Ultrasound Cancer Treatment: Sound Waves Fight Tumors

(spectrum.ieee.org)

115 points | by rbanffy 3 hours ago

14 comments

  • CGMthrowaway 2 hours ago
    What are the chances that breaking up a tumor this way seeds cancer elsewhere in the body? 2024 meta analysis of seeding I didn't see ultrasound in there: https://pubmed.ncbi.nlm.nih.gov/39605885/

    Here is a study on AEs specifically from this type of ultrasound: https://journals.plos.org/plosone/article?id=10.1371/journal...

    Quote: "Cavitation detaches cancer cells/emboli from the primary site and thereby releases them into the circulation, leading to metastasis"

    • TaupeRanger 1 hour ago
      We simply won’t know until they do the inevitable phase2/3 RCTs. They will need to show that this method helps people survive longer or with better quality of life than the current standard of care.
      • cowsandmilk 17 minutes ago
        HistoSonics has studies published with 50 patients. Their upcoming study with 5000 liver patients obviously will give more information, but we already have some.

        And with that said, these studies are more relevant than the top of thread linking to a review from 2011 looking at papers from 2005-2006 for ultrasound cavitation causing metastases.

    • adamredwoods 1 hour ago
      Chemo post-histrophy would remove any lingering cancer cells effectively. Cancer cells need lots of fuel or they stop replicating, and this is what traditional chemo is great at stopping.
    • pedalpete 1 hour ago
      It seems they are initially focused on pancreatic cancer, which has a very low survival rate ~14% [1].
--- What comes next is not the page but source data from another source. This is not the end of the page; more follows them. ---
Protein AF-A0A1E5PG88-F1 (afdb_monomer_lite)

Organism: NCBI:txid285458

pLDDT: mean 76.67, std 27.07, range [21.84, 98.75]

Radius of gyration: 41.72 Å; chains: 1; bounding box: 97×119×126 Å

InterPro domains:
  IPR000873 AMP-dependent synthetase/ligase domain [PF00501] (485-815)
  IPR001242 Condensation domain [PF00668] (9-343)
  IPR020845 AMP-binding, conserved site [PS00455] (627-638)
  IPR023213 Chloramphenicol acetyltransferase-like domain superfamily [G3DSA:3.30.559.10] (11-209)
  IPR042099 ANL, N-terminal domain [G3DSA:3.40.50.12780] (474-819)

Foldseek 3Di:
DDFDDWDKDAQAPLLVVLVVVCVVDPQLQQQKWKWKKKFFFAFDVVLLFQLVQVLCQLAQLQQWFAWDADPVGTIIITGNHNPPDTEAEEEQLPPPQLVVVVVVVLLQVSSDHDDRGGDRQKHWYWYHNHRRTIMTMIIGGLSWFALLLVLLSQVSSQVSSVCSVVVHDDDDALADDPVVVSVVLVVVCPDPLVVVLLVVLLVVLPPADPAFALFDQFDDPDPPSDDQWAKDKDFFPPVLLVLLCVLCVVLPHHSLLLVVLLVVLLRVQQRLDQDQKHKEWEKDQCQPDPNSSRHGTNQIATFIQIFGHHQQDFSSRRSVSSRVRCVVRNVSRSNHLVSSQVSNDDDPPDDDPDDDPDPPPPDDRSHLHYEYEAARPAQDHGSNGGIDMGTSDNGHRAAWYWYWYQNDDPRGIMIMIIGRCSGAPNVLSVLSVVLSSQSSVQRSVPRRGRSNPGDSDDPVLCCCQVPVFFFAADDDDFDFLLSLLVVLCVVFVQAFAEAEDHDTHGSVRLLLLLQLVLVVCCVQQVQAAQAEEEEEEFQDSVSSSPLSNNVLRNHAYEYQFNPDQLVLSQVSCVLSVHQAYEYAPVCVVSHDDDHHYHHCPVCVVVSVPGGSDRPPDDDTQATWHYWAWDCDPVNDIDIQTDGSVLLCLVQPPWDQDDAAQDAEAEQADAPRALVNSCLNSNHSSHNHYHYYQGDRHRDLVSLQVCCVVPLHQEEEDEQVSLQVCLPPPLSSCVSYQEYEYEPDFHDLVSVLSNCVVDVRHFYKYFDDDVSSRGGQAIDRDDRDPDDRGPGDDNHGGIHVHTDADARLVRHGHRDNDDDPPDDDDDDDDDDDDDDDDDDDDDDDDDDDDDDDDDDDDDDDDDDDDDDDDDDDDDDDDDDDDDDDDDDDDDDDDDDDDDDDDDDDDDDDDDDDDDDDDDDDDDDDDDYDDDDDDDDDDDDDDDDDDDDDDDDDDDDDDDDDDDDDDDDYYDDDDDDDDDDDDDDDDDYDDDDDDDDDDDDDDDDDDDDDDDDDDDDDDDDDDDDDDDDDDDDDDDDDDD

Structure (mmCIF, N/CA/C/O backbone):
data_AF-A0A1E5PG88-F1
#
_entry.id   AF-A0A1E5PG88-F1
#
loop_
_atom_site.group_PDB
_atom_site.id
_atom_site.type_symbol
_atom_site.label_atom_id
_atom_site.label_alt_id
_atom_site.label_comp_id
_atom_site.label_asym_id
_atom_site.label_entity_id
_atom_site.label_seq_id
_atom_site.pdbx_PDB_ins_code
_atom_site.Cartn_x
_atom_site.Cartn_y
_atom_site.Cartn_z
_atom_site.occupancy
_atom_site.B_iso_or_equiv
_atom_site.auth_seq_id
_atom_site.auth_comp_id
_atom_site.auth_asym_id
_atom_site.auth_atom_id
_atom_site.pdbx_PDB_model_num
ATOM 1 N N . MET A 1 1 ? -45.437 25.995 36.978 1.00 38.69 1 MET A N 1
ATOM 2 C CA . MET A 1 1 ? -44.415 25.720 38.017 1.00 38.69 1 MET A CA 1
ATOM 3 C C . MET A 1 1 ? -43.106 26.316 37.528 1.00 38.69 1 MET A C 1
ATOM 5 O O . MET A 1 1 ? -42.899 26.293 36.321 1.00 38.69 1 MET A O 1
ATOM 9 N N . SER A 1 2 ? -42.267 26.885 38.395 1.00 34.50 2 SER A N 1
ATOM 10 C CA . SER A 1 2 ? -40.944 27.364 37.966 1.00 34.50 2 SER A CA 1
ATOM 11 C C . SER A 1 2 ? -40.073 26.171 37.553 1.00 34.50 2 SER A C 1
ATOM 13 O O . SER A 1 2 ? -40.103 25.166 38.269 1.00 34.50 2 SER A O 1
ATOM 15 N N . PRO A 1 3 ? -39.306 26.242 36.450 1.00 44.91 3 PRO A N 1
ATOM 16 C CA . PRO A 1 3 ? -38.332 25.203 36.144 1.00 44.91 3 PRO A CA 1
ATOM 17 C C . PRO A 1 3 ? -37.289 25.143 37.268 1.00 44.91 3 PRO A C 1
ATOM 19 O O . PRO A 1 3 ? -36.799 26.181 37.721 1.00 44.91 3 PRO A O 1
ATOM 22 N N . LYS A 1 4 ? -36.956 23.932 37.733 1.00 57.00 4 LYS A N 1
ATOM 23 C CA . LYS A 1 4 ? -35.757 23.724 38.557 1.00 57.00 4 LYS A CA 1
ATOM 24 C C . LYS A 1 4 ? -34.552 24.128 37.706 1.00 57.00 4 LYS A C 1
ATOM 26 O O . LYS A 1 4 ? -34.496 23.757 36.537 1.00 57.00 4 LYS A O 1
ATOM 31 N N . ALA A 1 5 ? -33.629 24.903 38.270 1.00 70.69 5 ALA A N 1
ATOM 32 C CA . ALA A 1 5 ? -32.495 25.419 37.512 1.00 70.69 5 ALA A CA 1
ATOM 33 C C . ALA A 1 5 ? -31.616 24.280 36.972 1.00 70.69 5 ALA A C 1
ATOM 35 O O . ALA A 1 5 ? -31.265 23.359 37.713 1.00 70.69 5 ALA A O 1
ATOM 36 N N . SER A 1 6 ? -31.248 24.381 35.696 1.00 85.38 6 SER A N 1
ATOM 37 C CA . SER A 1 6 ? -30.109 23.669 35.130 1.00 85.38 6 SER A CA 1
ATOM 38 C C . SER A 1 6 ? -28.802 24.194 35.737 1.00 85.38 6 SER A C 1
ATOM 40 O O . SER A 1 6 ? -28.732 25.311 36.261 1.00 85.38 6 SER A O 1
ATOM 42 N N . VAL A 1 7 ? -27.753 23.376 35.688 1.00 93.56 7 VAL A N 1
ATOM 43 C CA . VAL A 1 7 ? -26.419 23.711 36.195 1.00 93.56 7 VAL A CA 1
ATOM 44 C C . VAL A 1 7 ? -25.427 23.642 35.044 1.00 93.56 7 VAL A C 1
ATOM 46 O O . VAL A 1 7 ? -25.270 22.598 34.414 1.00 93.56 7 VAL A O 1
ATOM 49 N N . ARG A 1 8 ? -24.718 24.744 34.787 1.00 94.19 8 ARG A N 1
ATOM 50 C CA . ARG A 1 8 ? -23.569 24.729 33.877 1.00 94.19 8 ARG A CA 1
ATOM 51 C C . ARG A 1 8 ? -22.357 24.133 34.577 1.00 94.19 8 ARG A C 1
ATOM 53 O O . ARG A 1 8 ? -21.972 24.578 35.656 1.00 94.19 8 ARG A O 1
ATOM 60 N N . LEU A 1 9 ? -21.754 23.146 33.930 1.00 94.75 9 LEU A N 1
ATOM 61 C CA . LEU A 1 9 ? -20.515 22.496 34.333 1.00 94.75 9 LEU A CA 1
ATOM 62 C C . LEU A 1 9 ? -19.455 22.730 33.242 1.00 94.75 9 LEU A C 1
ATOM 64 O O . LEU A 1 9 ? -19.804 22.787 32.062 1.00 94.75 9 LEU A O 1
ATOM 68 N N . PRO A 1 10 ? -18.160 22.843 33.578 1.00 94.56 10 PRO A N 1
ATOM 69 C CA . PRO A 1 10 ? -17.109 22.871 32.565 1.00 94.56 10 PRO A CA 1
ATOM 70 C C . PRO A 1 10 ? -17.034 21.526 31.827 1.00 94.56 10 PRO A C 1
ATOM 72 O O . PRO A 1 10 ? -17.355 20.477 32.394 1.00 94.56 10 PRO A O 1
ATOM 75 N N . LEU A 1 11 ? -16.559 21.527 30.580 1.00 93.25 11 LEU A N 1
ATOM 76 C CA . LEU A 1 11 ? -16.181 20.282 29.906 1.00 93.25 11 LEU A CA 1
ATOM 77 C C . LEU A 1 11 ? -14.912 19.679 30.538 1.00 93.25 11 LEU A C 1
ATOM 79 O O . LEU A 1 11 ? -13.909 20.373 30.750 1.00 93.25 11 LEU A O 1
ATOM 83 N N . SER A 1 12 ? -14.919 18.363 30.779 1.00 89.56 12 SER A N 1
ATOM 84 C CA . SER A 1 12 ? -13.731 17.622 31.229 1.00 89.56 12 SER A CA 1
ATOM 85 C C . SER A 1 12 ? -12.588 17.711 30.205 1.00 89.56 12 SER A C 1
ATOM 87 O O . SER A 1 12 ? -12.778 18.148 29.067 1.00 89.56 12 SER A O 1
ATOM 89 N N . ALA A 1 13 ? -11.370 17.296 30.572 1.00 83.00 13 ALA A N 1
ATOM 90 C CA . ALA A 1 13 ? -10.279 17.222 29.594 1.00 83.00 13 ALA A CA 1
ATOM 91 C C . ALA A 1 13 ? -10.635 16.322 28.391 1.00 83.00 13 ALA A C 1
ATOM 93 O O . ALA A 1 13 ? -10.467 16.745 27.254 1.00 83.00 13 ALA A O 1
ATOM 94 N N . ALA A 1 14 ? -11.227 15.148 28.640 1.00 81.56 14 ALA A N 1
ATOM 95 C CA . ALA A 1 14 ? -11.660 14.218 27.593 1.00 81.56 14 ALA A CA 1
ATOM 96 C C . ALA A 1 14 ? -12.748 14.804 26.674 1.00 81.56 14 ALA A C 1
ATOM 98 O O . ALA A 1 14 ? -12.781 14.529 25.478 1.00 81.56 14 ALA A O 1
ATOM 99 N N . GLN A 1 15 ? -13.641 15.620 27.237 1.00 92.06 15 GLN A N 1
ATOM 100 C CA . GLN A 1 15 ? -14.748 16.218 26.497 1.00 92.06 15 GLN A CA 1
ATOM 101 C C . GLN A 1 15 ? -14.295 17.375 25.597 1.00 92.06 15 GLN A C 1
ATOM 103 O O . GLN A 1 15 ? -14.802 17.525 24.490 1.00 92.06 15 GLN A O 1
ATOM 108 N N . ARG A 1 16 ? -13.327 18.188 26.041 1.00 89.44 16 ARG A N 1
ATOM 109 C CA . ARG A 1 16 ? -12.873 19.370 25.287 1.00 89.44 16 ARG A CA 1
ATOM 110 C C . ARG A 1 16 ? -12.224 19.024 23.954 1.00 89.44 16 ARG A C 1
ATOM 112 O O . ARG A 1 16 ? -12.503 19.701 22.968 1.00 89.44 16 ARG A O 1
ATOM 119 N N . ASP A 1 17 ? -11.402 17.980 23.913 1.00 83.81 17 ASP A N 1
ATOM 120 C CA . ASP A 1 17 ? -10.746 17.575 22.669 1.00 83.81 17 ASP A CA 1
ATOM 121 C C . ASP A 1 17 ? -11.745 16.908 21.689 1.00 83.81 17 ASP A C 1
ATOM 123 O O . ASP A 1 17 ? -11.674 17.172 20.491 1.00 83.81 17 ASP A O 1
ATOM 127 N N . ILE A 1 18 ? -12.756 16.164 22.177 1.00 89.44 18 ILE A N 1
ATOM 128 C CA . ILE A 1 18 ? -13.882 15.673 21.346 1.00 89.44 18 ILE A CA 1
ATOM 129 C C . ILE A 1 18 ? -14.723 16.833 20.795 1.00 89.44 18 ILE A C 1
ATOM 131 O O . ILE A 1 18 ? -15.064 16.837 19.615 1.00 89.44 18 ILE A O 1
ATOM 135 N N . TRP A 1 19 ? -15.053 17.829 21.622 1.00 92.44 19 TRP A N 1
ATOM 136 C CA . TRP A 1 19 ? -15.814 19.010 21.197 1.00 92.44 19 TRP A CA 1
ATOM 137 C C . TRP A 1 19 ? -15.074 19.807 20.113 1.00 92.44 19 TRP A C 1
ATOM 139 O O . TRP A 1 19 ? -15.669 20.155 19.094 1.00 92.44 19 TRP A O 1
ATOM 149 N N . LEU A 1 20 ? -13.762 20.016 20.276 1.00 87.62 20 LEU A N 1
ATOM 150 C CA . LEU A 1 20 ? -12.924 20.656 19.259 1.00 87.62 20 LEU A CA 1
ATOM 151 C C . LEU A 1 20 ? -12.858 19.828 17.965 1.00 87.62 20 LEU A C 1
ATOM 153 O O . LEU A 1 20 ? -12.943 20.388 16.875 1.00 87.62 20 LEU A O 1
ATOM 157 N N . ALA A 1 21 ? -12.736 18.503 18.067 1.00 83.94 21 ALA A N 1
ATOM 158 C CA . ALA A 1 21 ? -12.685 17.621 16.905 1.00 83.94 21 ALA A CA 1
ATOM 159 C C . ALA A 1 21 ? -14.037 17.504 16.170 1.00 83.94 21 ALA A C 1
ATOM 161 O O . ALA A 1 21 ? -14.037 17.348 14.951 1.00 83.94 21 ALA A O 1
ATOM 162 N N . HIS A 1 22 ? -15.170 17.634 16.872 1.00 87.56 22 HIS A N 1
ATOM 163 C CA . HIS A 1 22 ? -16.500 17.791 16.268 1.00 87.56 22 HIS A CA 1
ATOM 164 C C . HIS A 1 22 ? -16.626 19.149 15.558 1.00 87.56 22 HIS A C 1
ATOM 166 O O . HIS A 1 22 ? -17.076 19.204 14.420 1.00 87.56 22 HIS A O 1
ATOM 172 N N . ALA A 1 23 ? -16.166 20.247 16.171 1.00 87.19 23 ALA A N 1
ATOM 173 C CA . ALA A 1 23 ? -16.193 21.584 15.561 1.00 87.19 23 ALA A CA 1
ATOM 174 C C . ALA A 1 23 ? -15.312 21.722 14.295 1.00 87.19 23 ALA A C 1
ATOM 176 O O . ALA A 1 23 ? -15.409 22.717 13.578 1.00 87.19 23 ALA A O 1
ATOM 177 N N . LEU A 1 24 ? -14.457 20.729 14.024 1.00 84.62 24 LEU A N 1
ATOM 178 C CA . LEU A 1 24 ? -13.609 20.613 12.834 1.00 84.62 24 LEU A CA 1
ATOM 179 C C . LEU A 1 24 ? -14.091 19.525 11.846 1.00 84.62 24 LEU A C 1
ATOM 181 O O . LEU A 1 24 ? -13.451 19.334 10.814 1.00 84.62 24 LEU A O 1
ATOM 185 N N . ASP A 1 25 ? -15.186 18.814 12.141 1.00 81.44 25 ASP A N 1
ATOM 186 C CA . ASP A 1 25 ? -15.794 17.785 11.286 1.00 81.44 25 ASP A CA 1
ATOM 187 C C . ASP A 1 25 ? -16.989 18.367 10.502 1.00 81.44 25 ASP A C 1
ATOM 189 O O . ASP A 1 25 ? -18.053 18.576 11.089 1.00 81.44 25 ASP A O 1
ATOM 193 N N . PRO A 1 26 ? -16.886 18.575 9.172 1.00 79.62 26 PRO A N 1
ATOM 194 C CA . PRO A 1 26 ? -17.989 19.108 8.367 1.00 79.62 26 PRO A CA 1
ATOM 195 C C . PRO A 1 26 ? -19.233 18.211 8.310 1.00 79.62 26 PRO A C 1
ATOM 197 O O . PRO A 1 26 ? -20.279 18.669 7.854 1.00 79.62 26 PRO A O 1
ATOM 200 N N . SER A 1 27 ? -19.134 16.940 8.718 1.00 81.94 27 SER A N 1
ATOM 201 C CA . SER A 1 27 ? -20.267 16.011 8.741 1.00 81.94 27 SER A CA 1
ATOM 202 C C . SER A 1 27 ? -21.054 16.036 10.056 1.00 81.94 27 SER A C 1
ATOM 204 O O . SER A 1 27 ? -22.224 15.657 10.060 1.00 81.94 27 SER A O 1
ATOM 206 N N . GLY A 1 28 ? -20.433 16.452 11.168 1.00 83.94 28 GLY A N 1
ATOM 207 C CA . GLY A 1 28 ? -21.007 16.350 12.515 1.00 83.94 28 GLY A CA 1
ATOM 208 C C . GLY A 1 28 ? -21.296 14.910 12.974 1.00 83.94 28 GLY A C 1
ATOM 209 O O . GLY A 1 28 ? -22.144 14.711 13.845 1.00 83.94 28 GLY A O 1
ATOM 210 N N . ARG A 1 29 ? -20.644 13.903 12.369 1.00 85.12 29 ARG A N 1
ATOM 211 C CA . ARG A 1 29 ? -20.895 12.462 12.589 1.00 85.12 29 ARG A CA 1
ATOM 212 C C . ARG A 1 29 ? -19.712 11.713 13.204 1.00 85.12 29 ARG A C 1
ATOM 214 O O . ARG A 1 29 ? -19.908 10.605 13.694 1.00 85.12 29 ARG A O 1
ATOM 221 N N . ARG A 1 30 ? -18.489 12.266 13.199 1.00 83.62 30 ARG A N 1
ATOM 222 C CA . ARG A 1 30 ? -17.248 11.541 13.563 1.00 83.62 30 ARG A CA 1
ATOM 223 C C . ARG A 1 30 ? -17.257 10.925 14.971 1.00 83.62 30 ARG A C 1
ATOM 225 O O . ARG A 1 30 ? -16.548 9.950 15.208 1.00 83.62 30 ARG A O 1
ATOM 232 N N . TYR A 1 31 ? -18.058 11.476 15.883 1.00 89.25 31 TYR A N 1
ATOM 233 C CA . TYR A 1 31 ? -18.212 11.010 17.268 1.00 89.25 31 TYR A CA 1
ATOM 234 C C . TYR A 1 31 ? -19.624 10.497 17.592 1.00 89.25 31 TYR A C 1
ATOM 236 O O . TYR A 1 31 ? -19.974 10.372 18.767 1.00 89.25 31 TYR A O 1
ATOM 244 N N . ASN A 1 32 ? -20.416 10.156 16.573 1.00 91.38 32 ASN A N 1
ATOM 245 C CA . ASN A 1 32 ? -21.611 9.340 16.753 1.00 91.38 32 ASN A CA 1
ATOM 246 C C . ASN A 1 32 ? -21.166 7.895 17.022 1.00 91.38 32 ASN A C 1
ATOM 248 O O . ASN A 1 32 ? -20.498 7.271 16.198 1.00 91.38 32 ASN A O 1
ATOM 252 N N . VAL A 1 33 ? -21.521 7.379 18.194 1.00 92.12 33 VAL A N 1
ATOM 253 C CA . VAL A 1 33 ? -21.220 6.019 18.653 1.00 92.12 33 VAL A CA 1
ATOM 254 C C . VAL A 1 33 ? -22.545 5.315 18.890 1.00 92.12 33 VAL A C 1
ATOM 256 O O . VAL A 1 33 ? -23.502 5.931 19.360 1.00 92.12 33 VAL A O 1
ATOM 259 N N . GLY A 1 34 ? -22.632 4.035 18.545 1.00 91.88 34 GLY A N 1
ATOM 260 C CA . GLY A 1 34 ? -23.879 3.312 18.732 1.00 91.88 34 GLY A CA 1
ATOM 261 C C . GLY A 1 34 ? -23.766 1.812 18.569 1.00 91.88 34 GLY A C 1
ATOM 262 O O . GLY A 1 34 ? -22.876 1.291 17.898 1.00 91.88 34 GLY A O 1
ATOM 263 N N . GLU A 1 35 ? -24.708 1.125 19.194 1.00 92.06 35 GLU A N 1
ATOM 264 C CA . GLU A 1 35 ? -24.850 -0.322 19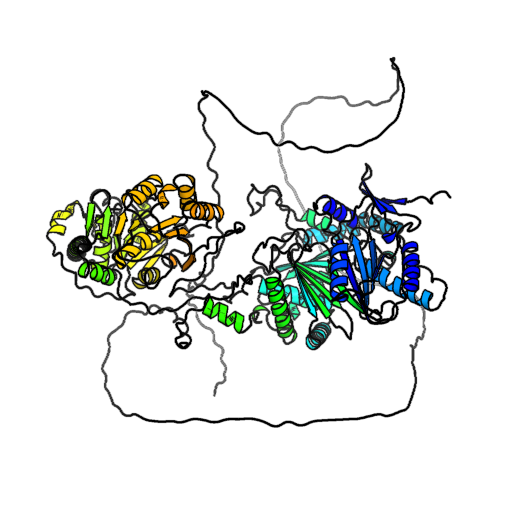.170 1.00 92.06 35 GLU A CA 1
ATOM 265 C C . GLU A 1 35 ? -26.298 -0.719 19.463 1.00 92.06 35 GLU A C 1
ATOM 267 O O . GLU A 1 35 ? -27.118 0.099 19.888 1.00 92.06 35 GLU A O 1
ATOM 272 N N . TYR A 1 36 ? -26.620 -1.986 19.223 1.00 93.75 36 TYR A N 1
ATOM 273 C CA . TYR A 1 36 ? -27.911 -2.553 19.572 1.00 93.75 36 TYR A CA 1
ATOM 274 C C . TYR A 1 36 ? -27.787 -3.924 20.235 1.00 93.75 36 TYR A C 1
ATOM 276 O O . TYR A 1 36 ? -26.788 -4.643 20.119 1.00 93.75 36 TYR A O 1
ATOM 284 N N . ARG A 1 37 ? -28.843 -4.265 20.963 1.00 93.31 37 ARG A N 1
ATOM 285 C CA . ARG A 1 37 ? -29.143 -5.588 21.498 1.00 93.31 37 ARG A CA 1
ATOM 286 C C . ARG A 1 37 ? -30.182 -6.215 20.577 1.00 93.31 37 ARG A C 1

      In theory, this may mean that metastisizing this tumour could destroy it in the pancreas, but allow the cells to spread to more treatable locations?

      1 - https://www.canceraustralia.gov.au/cancer-types/pancreatic-c...

      • cowsandmilk 15 minutes ago
        ?? HistoSonics first target was the liver, second was kidney. Pancreas is the third organ they’ve targeted.
    • jjtheblunt 2 hours ago
      > What are the chances that breaking up a tumor this way seeds cancer elsewhere in the body?

      that's discussed in the article

    • agumonkey 2 hours ago
      It would not be the first therapy that may promote spread while curing the primary site. Hopefully there are measures to assess the cost / benefits.
      • CGMthrowaway 2 hours ago
        For sure. Goes without saying in any cancer treatment that cost/benefit is a prime consideration. Still, that will not stop me from asking the question. You can't do that analysis without the answers after all.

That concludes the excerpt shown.